Krieger würde sich schon ziemlich anbieten, da er, ähnlich dem Paladin, im Umgang mit Nahkampfwaffen versiert ist, und diverse Fähigkeiten sehr nahe beieinander liegen, ausser dass der Krieger da mit Gewalt nachhilft, wo ihm die Macht des Lichts fehlt (nimm den göttlichen Sturm, entferne das ganze Lichtgedöns, und du hast den Wirbelwind, nimm den Hammer der Gerechtigkeit und zieh da das Licht heraus, füge etwas rohe Gewalt hinzu und du hast den erschütternden Schlag des Schutzkriegers ...)
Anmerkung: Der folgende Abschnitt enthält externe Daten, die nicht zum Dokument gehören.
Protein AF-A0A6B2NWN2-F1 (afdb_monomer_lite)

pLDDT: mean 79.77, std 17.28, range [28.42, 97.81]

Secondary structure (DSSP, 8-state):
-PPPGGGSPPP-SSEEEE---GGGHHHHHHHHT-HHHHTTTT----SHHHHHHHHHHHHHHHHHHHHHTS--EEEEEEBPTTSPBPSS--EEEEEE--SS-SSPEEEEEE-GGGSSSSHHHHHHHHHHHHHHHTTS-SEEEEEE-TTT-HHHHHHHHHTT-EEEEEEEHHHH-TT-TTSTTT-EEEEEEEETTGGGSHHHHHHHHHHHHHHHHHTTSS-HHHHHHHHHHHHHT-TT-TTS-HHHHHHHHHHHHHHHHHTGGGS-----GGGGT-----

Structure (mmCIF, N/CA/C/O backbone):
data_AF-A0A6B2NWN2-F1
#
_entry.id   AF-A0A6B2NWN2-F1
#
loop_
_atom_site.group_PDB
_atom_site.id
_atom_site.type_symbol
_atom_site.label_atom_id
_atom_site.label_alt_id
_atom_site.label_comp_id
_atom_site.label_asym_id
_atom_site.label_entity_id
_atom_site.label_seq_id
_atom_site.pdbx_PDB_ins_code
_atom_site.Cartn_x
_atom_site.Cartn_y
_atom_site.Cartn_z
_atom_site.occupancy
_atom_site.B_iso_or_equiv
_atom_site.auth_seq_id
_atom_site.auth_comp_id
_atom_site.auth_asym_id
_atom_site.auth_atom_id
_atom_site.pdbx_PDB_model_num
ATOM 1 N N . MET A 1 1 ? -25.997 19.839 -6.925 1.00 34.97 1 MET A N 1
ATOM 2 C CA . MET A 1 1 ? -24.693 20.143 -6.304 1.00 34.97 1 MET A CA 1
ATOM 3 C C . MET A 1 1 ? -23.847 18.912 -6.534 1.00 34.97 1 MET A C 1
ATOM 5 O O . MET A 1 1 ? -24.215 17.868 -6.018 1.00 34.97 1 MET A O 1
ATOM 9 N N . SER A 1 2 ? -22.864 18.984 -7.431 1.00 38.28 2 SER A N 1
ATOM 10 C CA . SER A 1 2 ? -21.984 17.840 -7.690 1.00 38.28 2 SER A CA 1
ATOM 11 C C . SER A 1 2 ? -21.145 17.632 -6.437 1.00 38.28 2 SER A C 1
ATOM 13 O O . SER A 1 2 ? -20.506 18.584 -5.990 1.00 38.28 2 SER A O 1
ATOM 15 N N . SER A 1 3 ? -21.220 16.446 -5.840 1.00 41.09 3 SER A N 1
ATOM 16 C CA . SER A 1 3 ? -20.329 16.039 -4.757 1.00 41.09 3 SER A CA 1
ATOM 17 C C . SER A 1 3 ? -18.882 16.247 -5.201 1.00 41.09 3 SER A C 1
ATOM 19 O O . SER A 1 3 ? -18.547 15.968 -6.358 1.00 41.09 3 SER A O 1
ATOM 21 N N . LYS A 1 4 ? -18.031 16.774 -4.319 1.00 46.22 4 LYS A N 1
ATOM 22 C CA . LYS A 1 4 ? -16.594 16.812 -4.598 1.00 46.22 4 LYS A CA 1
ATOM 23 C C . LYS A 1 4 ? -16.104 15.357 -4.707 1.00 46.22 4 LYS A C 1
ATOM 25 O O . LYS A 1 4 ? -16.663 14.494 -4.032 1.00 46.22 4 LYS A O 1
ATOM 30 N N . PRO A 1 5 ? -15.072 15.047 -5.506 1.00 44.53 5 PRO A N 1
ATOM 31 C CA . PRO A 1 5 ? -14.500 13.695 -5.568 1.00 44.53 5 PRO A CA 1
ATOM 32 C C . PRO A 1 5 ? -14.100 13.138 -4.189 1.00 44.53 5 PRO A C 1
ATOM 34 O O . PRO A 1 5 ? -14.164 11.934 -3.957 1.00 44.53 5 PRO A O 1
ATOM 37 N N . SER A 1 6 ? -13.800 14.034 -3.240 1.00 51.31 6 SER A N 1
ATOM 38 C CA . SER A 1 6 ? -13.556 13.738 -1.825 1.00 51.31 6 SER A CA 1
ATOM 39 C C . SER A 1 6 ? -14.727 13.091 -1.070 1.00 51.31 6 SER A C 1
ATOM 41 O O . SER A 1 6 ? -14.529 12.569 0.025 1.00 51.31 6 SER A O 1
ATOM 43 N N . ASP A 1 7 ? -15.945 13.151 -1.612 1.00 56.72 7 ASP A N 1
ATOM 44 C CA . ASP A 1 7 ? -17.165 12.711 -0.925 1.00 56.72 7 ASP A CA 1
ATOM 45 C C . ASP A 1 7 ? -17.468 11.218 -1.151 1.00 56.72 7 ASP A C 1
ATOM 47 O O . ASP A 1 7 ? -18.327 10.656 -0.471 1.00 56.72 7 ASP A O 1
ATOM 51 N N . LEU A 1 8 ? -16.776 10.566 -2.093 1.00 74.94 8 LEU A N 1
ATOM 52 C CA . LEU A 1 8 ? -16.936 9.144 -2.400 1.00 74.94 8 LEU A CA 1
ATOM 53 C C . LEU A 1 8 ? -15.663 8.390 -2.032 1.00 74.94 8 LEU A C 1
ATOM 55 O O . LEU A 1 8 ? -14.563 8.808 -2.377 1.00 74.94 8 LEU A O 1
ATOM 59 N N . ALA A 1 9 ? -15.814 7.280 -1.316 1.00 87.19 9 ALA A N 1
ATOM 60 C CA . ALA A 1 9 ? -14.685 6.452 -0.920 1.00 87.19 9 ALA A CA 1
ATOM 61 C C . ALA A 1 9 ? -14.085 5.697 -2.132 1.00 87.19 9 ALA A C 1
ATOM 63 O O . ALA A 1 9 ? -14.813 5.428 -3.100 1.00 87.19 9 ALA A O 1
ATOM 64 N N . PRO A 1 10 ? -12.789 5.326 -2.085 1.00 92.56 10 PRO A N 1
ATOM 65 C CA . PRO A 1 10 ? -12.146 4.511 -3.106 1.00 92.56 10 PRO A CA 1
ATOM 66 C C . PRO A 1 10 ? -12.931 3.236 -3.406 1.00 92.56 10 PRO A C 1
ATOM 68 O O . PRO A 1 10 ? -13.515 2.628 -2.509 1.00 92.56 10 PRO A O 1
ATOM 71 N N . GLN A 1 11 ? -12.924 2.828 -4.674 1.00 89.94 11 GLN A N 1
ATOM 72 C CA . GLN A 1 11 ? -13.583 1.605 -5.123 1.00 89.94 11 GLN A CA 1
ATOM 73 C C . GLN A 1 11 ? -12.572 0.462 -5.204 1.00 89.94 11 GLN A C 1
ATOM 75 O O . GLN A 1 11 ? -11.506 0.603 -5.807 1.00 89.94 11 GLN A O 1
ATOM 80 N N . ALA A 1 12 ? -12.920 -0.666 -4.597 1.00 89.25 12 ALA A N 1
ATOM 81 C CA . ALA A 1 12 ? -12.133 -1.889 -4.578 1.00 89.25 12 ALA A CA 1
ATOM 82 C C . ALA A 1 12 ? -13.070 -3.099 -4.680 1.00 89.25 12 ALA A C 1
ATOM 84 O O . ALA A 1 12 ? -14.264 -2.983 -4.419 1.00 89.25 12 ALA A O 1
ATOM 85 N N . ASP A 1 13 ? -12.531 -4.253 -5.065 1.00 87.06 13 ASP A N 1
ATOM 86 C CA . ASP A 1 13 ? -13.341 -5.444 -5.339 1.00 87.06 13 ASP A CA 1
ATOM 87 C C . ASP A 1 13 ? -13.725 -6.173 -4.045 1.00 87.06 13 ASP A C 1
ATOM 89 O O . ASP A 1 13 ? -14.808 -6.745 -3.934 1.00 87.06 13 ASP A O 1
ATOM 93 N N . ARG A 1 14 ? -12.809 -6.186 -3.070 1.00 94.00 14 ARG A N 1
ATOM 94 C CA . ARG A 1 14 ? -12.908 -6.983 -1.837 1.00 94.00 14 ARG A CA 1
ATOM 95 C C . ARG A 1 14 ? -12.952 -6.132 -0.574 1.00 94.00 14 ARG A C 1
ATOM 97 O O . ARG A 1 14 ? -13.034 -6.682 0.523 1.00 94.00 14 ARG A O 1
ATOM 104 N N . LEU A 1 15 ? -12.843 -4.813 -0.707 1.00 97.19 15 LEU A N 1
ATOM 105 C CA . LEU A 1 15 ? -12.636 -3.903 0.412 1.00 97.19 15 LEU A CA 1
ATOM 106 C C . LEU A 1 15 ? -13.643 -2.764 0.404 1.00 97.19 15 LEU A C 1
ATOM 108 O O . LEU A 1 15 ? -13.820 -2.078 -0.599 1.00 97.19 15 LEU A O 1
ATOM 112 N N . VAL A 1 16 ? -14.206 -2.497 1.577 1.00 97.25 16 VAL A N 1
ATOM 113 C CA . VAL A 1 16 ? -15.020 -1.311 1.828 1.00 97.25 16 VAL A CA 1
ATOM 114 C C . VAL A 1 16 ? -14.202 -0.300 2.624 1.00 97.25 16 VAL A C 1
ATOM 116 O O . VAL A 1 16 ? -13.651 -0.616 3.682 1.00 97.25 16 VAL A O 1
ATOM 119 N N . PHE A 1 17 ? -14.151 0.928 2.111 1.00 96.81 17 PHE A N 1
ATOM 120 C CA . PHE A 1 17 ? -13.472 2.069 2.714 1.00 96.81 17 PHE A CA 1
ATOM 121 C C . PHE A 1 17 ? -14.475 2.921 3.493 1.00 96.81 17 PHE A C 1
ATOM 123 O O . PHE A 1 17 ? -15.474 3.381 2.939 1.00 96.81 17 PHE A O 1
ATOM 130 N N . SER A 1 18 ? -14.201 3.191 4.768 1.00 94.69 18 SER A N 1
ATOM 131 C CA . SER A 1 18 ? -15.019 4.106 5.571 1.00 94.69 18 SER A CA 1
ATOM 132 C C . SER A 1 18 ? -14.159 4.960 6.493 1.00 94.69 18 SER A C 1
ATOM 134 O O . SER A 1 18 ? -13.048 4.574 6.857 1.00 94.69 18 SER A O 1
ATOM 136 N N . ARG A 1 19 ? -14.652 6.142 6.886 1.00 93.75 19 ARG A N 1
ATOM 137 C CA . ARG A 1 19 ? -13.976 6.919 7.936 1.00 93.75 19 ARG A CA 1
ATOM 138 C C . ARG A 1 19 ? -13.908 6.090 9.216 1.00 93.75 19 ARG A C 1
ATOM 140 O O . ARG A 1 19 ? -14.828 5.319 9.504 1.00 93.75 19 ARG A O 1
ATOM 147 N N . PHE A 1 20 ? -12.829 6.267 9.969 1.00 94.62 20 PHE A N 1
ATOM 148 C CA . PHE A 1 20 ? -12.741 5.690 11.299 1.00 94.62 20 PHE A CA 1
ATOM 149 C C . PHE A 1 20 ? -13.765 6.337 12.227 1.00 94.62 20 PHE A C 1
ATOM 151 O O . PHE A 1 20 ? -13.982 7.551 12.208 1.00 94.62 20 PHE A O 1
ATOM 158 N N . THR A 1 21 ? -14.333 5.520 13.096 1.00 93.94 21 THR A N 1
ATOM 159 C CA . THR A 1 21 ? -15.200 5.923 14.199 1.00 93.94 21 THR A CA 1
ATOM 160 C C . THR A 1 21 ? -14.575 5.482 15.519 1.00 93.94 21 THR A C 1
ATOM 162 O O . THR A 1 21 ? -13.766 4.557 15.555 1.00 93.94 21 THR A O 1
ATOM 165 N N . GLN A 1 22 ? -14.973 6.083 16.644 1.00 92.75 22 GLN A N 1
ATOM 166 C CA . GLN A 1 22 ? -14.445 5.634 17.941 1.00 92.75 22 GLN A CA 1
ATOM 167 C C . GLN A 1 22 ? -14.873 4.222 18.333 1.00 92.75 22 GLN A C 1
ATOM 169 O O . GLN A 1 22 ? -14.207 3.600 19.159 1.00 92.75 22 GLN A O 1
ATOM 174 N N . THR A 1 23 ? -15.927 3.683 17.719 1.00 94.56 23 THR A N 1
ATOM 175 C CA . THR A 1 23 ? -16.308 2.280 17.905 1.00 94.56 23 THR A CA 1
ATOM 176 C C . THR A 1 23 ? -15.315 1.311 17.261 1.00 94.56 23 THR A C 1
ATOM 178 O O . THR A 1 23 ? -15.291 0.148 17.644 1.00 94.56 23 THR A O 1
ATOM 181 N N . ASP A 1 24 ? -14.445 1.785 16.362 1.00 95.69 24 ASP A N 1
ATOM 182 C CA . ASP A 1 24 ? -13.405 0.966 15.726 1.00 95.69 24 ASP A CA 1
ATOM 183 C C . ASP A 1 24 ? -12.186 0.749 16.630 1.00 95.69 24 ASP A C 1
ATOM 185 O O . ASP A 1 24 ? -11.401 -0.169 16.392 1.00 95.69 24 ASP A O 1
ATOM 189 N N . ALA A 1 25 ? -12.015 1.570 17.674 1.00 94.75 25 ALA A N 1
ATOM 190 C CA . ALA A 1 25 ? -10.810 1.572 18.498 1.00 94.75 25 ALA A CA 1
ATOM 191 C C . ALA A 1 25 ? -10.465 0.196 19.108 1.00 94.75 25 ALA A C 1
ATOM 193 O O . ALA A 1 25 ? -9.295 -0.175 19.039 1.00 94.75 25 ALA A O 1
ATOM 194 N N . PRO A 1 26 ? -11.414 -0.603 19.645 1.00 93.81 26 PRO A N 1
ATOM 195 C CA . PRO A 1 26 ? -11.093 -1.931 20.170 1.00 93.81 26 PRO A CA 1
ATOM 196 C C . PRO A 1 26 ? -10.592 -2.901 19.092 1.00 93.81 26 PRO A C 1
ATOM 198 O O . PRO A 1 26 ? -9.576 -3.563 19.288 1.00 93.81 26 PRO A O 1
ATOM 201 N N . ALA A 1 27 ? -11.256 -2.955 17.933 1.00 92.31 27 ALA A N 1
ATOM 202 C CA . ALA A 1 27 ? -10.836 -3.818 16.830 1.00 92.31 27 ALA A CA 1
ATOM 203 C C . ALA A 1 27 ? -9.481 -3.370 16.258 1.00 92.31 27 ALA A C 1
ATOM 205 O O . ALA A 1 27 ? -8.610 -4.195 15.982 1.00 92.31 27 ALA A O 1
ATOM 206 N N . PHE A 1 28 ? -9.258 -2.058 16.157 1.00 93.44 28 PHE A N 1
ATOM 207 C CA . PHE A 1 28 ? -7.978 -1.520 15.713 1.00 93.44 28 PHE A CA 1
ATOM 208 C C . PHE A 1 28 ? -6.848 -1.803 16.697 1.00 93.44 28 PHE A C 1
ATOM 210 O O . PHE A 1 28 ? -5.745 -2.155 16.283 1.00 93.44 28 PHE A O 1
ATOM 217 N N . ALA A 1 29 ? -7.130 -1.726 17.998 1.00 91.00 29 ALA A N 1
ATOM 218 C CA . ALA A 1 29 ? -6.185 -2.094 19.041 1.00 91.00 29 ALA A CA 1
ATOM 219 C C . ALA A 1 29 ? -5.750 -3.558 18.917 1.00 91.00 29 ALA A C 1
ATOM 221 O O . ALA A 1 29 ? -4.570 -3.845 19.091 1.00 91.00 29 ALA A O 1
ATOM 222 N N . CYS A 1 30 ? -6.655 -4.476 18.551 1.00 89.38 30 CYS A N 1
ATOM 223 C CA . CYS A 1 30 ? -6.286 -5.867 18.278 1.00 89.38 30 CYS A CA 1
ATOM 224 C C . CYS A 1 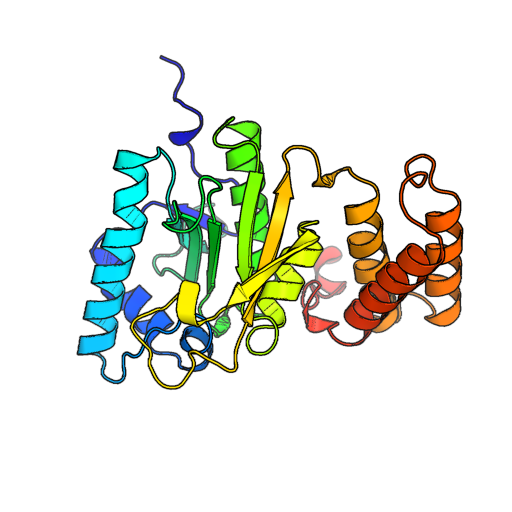30 ? -5.279 -5.971 17.124 1.00 89.38 30 CYS A C 1
ATOM 226 O O . CYS A 1 30 ? -4.279 -6.675 17.253 1.00 89.38 30 CYS A O 1
ATOM 228 N N . VAL A 1 31 ? -5.481 -5.228 16.032 1.00 89.25 31 VAL A N 1
ATOM 229 C CA . VAL A 1 31 ? -4.533 -5.195 14.905 1.00 89.25 31 VAL A CA 1
ATOM 230 C C . VAL A 1 31 ? -3.177 -4.620 15.326 1.00 89.25 31 VAL A C 1
ATOM 232 O O . VAL A 1 31 ? -2.135 -5.184 15.002 1.00 89.25 31 VAL A O 1
ATOM 235 N N . LEU A 1 32 ? -3.186 -3.523 16.085 1.00 86.06 32 LEU A N 1
ATOM 236 C CA . LEU A 1 32 ? -1.981 -2.858 16.587 1.00 86.06 32 LEU A CA 1
ATOM 237 C C . LEU A 1 32 ? -1.305 -3.609 17.743 1.00 86.06 32 LEU A C 1
ATOM 239 O O . LEU A 1 32 ? -0.193 -3.258 18.119 1.00 86.06 32 LEU A O 1
ATOM 243 N N . SER A 1 33 ? -1.939 -4.634 18.310 1.00 87.19 33 SER A N 1
ATOM 244 C CA . SER A 1 33 ? -1.319 -5.468 19.344 1.00 87.19 33 SER A CA 1
ATOM 245 C C . SER A 1 33 ? -0.371 -6.525 18.772 1.00 87.19 33 SER A C 1
ATOM 247 O O . SER A 1 33 ? 0.441 -7.072 19.515 1.00 87.19 33 SER A O 1
ATOM 249 N N . ASP A 1 34 ? -0.442 -6.810 17.465 1.00 85.88 34 ASP A N 1
ATOM 250 C CA . ASP A 1 34 ? 0.447 -7.772 16.814 1.00 85.88 34 ASP A CA 1
ATOM 251 C C . ASP A 1 34 ? 1.840 -7.140 16.582 1.00 85.88 34 ASP A C 1
ATOM 253 O O . ASP A 1 34 ? 1.962 -6.158 15.833 1.00 85.88 34 ASP A O 1
ATOM 257 N N . PRO A 1 35 ? 2.918 -7.684 17.185 1.00 81.12 35 PRO A N 1
ATOM 258 C CA . PRO A 1 35 ? 4.274 -7.174 16.995 1.00 81.12 35 PRO A CA 1
ATOM 259 C C . PRO A 1 35 ? 4.737 -7.214 15.537 1.00 81.12 35 PRO A C 1
ATOM 261 O O . PRO A 1 35 ? 5.511 -6.354 15.119 1.00 81.12 35 PRO A O 1
ATOM 264 N N . GLU A 1 36 ? 4.256 -8.172 14.738 1.00 82.56 36 GLU A N 1
ATOM 265 C CA . GLU A 1 36 ? 4.591 -8.222 13.315 1.00 82.56 36 GLU A CA 1
ATOM 266 C C . GLU A 1 36 ? 3.977 -7.052 12.551 1.00 82.56 36 GLU A C 1
ATOM 268 O O . GLU A 1 36 ? 4.620 -6.510 11.655 1.00 82.56 36 GLU A O 1
ATOM 273 N N . VAL A 1 37 ? 2.770 -6.622 12.923 1.00 83.12 37 VAL A N 1
ATOM 274 C CA . VAL A 1 37 ? 2.118 -5.453 12.317 1.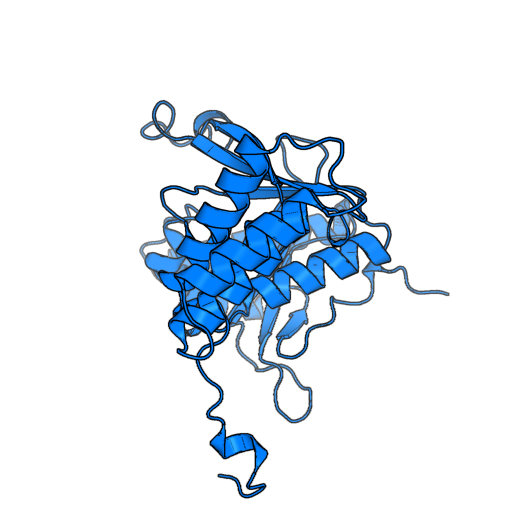00 83.12 37 VAL A CA 1
ATOM 275 C C . VAL A 1 37 ? 2.819 -4.167 12.752 1.00 83.12 37 VAL A C 1
ATOM 277 O O . VAL A 1 37 ? 3.049 -3.271 11.940 1.00 83.12 37 VAL A O 1
ATOM 280 N N . THR A 1 38 ? 3.196 -4.068 14.027 1.00 78.00 38 THR A N 1
ATOM 281 C CA . THR A 1 38 ? 3.745 -2.827 14.588 1.00 78.00 38 THR A CA 1
ATOM 282 C C . THR A 1 38 ? 5.235 -2.612 14.358 1.00 78.00 38 THR A C 1
ATOM 284 O O . THR A 1 38 ? 5.679 -1.459 14.403 1.00 78.00 38 THR A O 1
ATOM 287 N N . ARG A 1 39 ? 6.006 -3.661 14.028 1.00 75.00 39 ARG A N 1
ATOM 288 C CA . ARG A 1 39 ? 7.468 -3.571 13.833 1.00 75.00 39 ARG A CA 1
ATOM 289 C C . ARG A 1 39 ? 7.906 -2.517 12.815 1.00 75.00 39 ARG A C 1
ATOM 291 O O . ARG A 1 39 ? 8.996 -1.973 12.957 1.00 75.00 39 ARG A O 1
ATOM 298 N N . SER A 1 40 ? 7.079 -2.215 11.809 1.00 66.88 40 SER A N 1
ATOM 299 C CA . SER A 1 40 ? 7.386 -1.225 10.766 1.00 66.88 40 SER A CA 1
ATOM 300 C C . SER A 1 40 ? 6.706 0.132 10.949 1.00 66.88 40 SER A C 1
ATOM 302 O O . SER A 1 40 ? 7.113 1.089 10.304 1.00 66.88 40 SER A O 1
ATOM 304 N N . ILE A 1 41 ? 5.680 0.231 11.801 1.00 69.12 41 ILE A N 1
ATOM 305 C CA . ILE A 1 41 ? 4.922 1.476 12.046 1.00 69.12 41 ILE A CA 1
ATOM 306 C C . ILE A 1 41 ? 5.234 2.102 13.409 1.00 69.12 41 ILE A C 1
ATOM 308 O O . ILE A 1 41 ? 4.583 3.068 13.807 1.00 69.12 41 ILE A O 1
ATOM 312 N N . MET A 1 42 ? 6.237 1.559 14.112 1.00 60.06 42 MET A N 1
ATOM 313 C CA . MET A 1 42 ? 6.864 2.143 15.302 1.00 60.06 42 MET A CA 1
ATOM 314 C C . MET A 1 42 ? 5.899 2.419 16.469 1.00 60.06 42 MET A C 1
ATOM 316 O O . MET A 1 42 ? 6.227 3.170 17.389 1.00 60.06 42 MET A O 1
ATOM 320 N N . ALA A 1 43 ? 4.722 1.787 16.464 1.00 59.25 43 ALA A N 1
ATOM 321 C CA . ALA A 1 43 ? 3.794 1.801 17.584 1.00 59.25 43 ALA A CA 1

Auch der Todesritter könnte ein Kandidat sein, gewissermassen ein Paladin, der in die Fänge der Geissel geraten ist, und dessen Fähigkeiten dadurch korrumpiert und quasi umgedreht wurden. Statt geweiht wird nun entweiht, statt geheilt verseucht etc. pp. 

Zum Jäger ists ein etwas weiterer Schritt. Möglicherweise jemand, der das Vertrauen ins Licht und die Menschheit (Blutelf-Heit etc. ihr wisst was ich meine ...) verloren hat und daher Trost bei einem vertrauten Tier gesucht hat (zb so ein Wölfchen aus Mulgore könnte durchaus als Hund durchgehen, der den Charakter nun auf Schritt + Tritt begleitet).


----------



## spectrumizer (6. November 2009)

Falkulus schrieb:


> Ich finde seine Frage schon berechtigt, denn oftmals wird die Geschichte dann von anderen Rollenspielern abgelehnt.
> 
> Beispiel: Auf dem Syndikat gibt es einen TR, der aber im RPFlag Addon stehen hat das er eben KEIN TR verkörpert.
> 
> So wie ich das gesehen habe nehmen das die wenigsten RPler an, da e szu weit hergeholt ist.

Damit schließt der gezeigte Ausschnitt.